As you can see, logistic regression cost functions are continuous functions involving logs of exponentials while SVMs use simple piecewise linear cost terms. This provides the computational advantage to SVMs that I mentioned earlier.

I'll also note that this piecewise cost structure is what makes an SVM a *large margin classifier*, something which I won't describe in detail but I'll just note that this makes the decision boundary computed by an SVM more robust. I highly suggest checking out the aforementioned Coursera machine learning course in which Andrew Ng steps through the math behind large margin classifiers (though he marks it as "optional" because he uses vector scalar products in his derivation... cakewalk for a physicist!).

Another similarity SVMs have to logistic regressions is that they can be regularized to help find a balance between underfitting (high bias) and overfitting (high variance) the data. While in logistic regressions the regularization parameter is often called $\lambda$, in SVMs the letter $C$ is often used... note that $C$ is analogous to the *inverse* of $\lambda$. The best way to choose the value of $C$ that finds the middleground between underfitting and overfitting the data is to split up your data sample in to three groups: training, cross validation, and test. More on this below when I start actually implementing an SVM!

#### SVMs: Kernels¶

Lastly, SVMs are so computationally fast that they are able to use *kernels* without running egregiously slowly. In simple terms, a kernel function (as used here) is one that takes as input two data points and returns some measure of similarity between those two data points. Not any function can be considered a kernel though; it has to satisfy Mercer's Theorem, but I won't be going into that here. Two common kernels used are *gaussian kernels* and *linear kernels*.

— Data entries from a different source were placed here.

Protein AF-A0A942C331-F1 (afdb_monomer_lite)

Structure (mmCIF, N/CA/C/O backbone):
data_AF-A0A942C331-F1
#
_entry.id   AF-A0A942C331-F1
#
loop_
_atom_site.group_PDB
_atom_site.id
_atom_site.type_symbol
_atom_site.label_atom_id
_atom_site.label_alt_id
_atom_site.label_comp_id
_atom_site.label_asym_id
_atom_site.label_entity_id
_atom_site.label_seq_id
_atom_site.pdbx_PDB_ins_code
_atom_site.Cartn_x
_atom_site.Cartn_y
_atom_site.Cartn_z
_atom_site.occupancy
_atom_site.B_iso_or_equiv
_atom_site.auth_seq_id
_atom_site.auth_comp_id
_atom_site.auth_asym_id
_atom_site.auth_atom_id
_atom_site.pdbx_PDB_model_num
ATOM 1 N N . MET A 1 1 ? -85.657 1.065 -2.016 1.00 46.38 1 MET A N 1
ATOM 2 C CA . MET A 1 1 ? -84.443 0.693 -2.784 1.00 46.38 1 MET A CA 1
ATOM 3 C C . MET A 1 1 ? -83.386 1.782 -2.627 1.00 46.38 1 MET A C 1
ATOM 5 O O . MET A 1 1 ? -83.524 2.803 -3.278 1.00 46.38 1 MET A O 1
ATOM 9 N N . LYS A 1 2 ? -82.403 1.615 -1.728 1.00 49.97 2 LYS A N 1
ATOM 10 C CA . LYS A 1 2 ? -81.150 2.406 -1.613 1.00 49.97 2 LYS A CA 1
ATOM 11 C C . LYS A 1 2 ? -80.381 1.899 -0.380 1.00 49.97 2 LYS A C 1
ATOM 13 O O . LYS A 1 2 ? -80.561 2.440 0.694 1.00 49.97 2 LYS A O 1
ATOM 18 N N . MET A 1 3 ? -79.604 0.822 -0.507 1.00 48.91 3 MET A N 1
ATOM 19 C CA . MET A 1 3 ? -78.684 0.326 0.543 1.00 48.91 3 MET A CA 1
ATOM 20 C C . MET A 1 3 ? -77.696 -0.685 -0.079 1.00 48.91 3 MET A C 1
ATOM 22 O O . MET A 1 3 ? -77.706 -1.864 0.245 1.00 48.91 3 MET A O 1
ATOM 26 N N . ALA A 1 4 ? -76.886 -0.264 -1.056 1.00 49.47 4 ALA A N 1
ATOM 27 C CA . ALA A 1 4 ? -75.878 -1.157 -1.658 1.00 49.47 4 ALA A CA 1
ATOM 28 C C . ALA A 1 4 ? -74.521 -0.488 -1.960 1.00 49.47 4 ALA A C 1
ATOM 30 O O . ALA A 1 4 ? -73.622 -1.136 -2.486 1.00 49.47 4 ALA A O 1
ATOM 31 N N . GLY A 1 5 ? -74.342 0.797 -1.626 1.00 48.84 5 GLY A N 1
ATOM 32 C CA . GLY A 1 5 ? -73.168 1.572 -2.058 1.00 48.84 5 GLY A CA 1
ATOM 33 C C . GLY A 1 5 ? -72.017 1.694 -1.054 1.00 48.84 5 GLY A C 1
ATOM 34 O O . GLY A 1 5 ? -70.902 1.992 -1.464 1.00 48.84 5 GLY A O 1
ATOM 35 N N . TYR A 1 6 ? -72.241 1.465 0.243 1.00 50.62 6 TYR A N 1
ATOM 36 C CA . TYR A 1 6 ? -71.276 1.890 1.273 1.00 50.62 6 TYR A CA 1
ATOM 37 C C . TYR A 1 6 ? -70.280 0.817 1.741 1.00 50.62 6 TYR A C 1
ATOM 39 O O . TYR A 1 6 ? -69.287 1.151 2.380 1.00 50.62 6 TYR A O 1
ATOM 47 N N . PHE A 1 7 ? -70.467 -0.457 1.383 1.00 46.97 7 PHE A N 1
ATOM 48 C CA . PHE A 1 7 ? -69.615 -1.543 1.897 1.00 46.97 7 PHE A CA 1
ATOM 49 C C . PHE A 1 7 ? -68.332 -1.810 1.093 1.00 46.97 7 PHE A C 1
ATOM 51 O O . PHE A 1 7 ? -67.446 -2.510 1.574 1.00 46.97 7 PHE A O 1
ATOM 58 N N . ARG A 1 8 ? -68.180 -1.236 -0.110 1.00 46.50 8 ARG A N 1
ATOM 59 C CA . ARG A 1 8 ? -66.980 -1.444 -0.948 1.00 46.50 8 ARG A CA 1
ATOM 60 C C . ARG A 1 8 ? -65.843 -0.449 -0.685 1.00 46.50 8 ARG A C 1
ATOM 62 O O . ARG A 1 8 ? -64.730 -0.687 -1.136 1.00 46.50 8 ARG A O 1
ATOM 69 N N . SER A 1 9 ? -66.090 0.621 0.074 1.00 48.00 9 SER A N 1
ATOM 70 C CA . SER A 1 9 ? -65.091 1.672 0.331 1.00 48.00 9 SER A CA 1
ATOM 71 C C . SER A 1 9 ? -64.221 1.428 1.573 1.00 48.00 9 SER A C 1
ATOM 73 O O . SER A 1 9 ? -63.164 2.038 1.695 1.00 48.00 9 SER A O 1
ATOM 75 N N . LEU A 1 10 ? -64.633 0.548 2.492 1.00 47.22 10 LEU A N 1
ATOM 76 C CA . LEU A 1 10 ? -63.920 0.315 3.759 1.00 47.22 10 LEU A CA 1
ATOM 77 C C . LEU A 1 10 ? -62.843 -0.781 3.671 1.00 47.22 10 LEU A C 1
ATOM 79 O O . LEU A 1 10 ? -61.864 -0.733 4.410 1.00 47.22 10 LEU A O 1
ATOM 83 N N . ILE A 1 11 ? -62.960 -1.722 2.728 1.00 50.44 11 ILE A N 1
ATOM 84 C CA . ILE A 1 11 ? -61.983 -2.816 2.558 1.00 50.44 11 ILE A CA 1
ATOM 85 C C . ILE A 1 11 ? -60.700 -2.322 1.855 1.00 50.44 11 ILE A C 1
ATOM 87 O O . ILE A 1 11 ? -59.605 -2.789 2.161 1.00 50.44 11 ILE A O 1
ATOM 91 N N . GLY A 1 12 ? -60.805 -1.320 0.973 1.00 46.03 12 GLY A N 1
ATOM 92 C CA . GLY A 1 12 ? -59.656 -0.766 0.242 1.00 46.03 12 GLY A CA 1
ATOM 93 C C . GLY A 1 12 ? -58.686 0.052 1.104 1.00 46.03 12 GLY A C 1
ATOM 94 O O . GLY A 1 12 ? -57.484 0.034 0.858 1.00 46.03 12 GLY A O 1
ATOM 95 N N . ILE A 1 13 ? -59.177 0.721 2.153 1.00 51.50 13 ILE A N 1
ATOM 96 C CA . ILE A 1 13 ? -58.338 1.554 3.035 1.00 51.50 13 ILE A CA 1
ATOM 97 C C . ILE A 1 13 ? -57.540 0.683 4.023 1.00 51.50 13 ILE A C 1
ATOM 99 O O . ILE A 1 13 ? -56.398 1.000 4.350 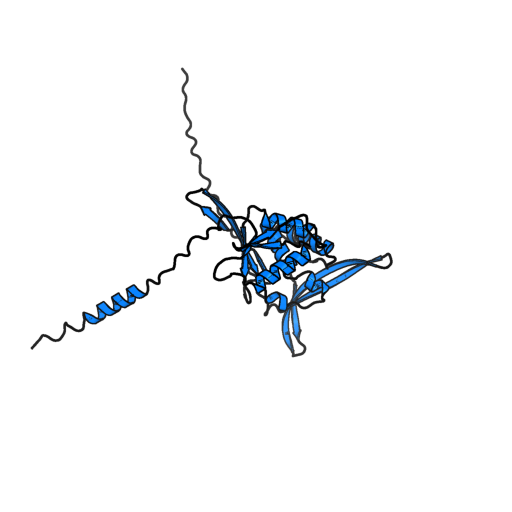1.00 51.50 13 ILE A O 1
ATOM 103 N N . SER A 1 14 ? -58.092 -0.460 4.447 1.00 49.31 14 SER A N 1
ATOM 104 C CA . SER A 1 14 ? -57.417 -1.374 5.380 1.00 49.31 14 SER A CA 1
ATOM 105 C C . SER A 1 14 ? -56.234 -2.121 4.739 1.00 49.31 14 SER A C 1
ATOM 107 O O . SER A 1 14 ? -55.201 -2.293 5.384 1.00 49.31 14 SER A O 1
ATOM 109 N N . LEU A 1 15 ? -56.323 -2.471 3.449 1.00 49.41 15 LEU A N 1
ATOM 110 C CA . LEU A 1 15 ? -55.211 -3.075 2.696 1.00 49.41 15 LEU A CA 1
ATOM 111 C C . LEU A 1 15 ? -54.080 -2.080 2.387 1.00 49.41 15 LEU A C 1
ATOM 113 O O . LEU A 1 15 ? -52.917 -2.475 2.373 1.00 49.41 15 LEU A O 1
ATOM 117 N N . PHE A 1 16 ? -54.386 -0.791 2.209 1.00 49.75 16 PHE A N 1
ATOM 118 C CA . PHE A 1 16 ? -53.361 0.235 1.986 1.00 49.75 16 PHE A CA 1
ATOM 119 C C . PHE A 1 16 ? -52.585 0.569 3.273 1.00 49.75 16 PHE A C 1
ATOM 121 O O . PHE A 1 16 ? -51.372 0.754 3.237 1.00 49.75 16 PHE A O 1
ATOM 128 N N . LEU A 1 17 ? -53.248 0.550 4.436 1.00 50.16 17 LEU A N 1
ATOM 129 C CA . LEU A 1 17 ? -52.581 0.727 5.734 1.00 50.16 17 LEU A CA 1
ATOM 130 C C . LEU A 1 17 ? -51.736 -0.491 6.144 1.00 50.16 17 LEU A C 1
ATOM 132 O O . LEU A 1 17 ? -50.665 -0.307 6.715 1.00 50.16 17 LEU A O 1
ATOM 136 N N . ALA A 1 18 ? -52.151 -1.716 5.798 1.00 50.69 18 ALA A N 1
ATOM 137 C CA . ALA A 1 18 ? -51.329 -2.915 5.995 1.00 50.69 18 ALA A CA 1
ATOM 138 C C . ALA A 1 18 ? -50.127 -2.984 5.028 1.00 50.69 18 ALA A C 1
ATOM 140 O O . ALA A 1 18 ? -49.078 -3.515 5.385 1.00 50.69 18 ALA A O 1
ATOM 141 N N . ALA A 1 19 ? -50.238 -2.406 3.826 1.00 48.31 19 ALA A N 1
ATOM 142 C CA . ALA A 1 19 ? -49.115 -2.285 2.894 1.00 48.31 19 ALA A CA 1
ATOM 143 C C . ALA A 1 19 ? -48.102 -1.200 3.315 1.00 48.31 19 ALA A C 1
ATOM 145 O O . ALA A 1 19 ? -46.912 -1.340 3.043 1.00 48.31 19 ALA A O 1
ATOM 146 N N . CYS A 1 20 ? -48.534 -0.153 4.030 1.00 48.50 20 CYS A N 1
ATOM 147 C CA . CYS A 1 20 ? -47.628 0.869 4.566 1.00 48.50 20 CYS A CA 1
ATOM 148 C C . CYS A 1 20 ? -46.885 0.443 5.845 1.00 48.50 20 CYS A C 1
ATOM 150 O O . CYS A 1 20 ? -45.801 0.961 6.095 1.00 48.50 20 CYS A O 1
ATOM 152 N N . THR A 1 21 ? -47.395 -0.505 6.640 1.00 48.94 21 THR A N 1
ATOM 153 C CA . THR A 1 21 ? -46.692 -0.978 7.852 1.00 48.94 21 THR A CA 1
ATOM 154 C C . THR A 1 21 ? -45.620 -2.036 7.573 1.00 48.94 21 THR A C 1
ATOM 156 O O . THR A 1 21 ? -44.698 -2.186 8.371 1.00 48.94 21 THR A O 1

In the case of the gaussian kernel, the similarity between two points is computed with a gaussian function based on the euclidean distance between those two points (with dimensionality equal to the number of features used to describe those points). One can choose the gaussian width, $\sigma$, to tune how spaced apart points can be to still have them be considered "similar". In the figure below, I draw two sample data sets and have used a gaussian kernel in an SVM to find a decision boundary between the two. The actual code I used to create this plot is shown in my Coursera class homework solutions.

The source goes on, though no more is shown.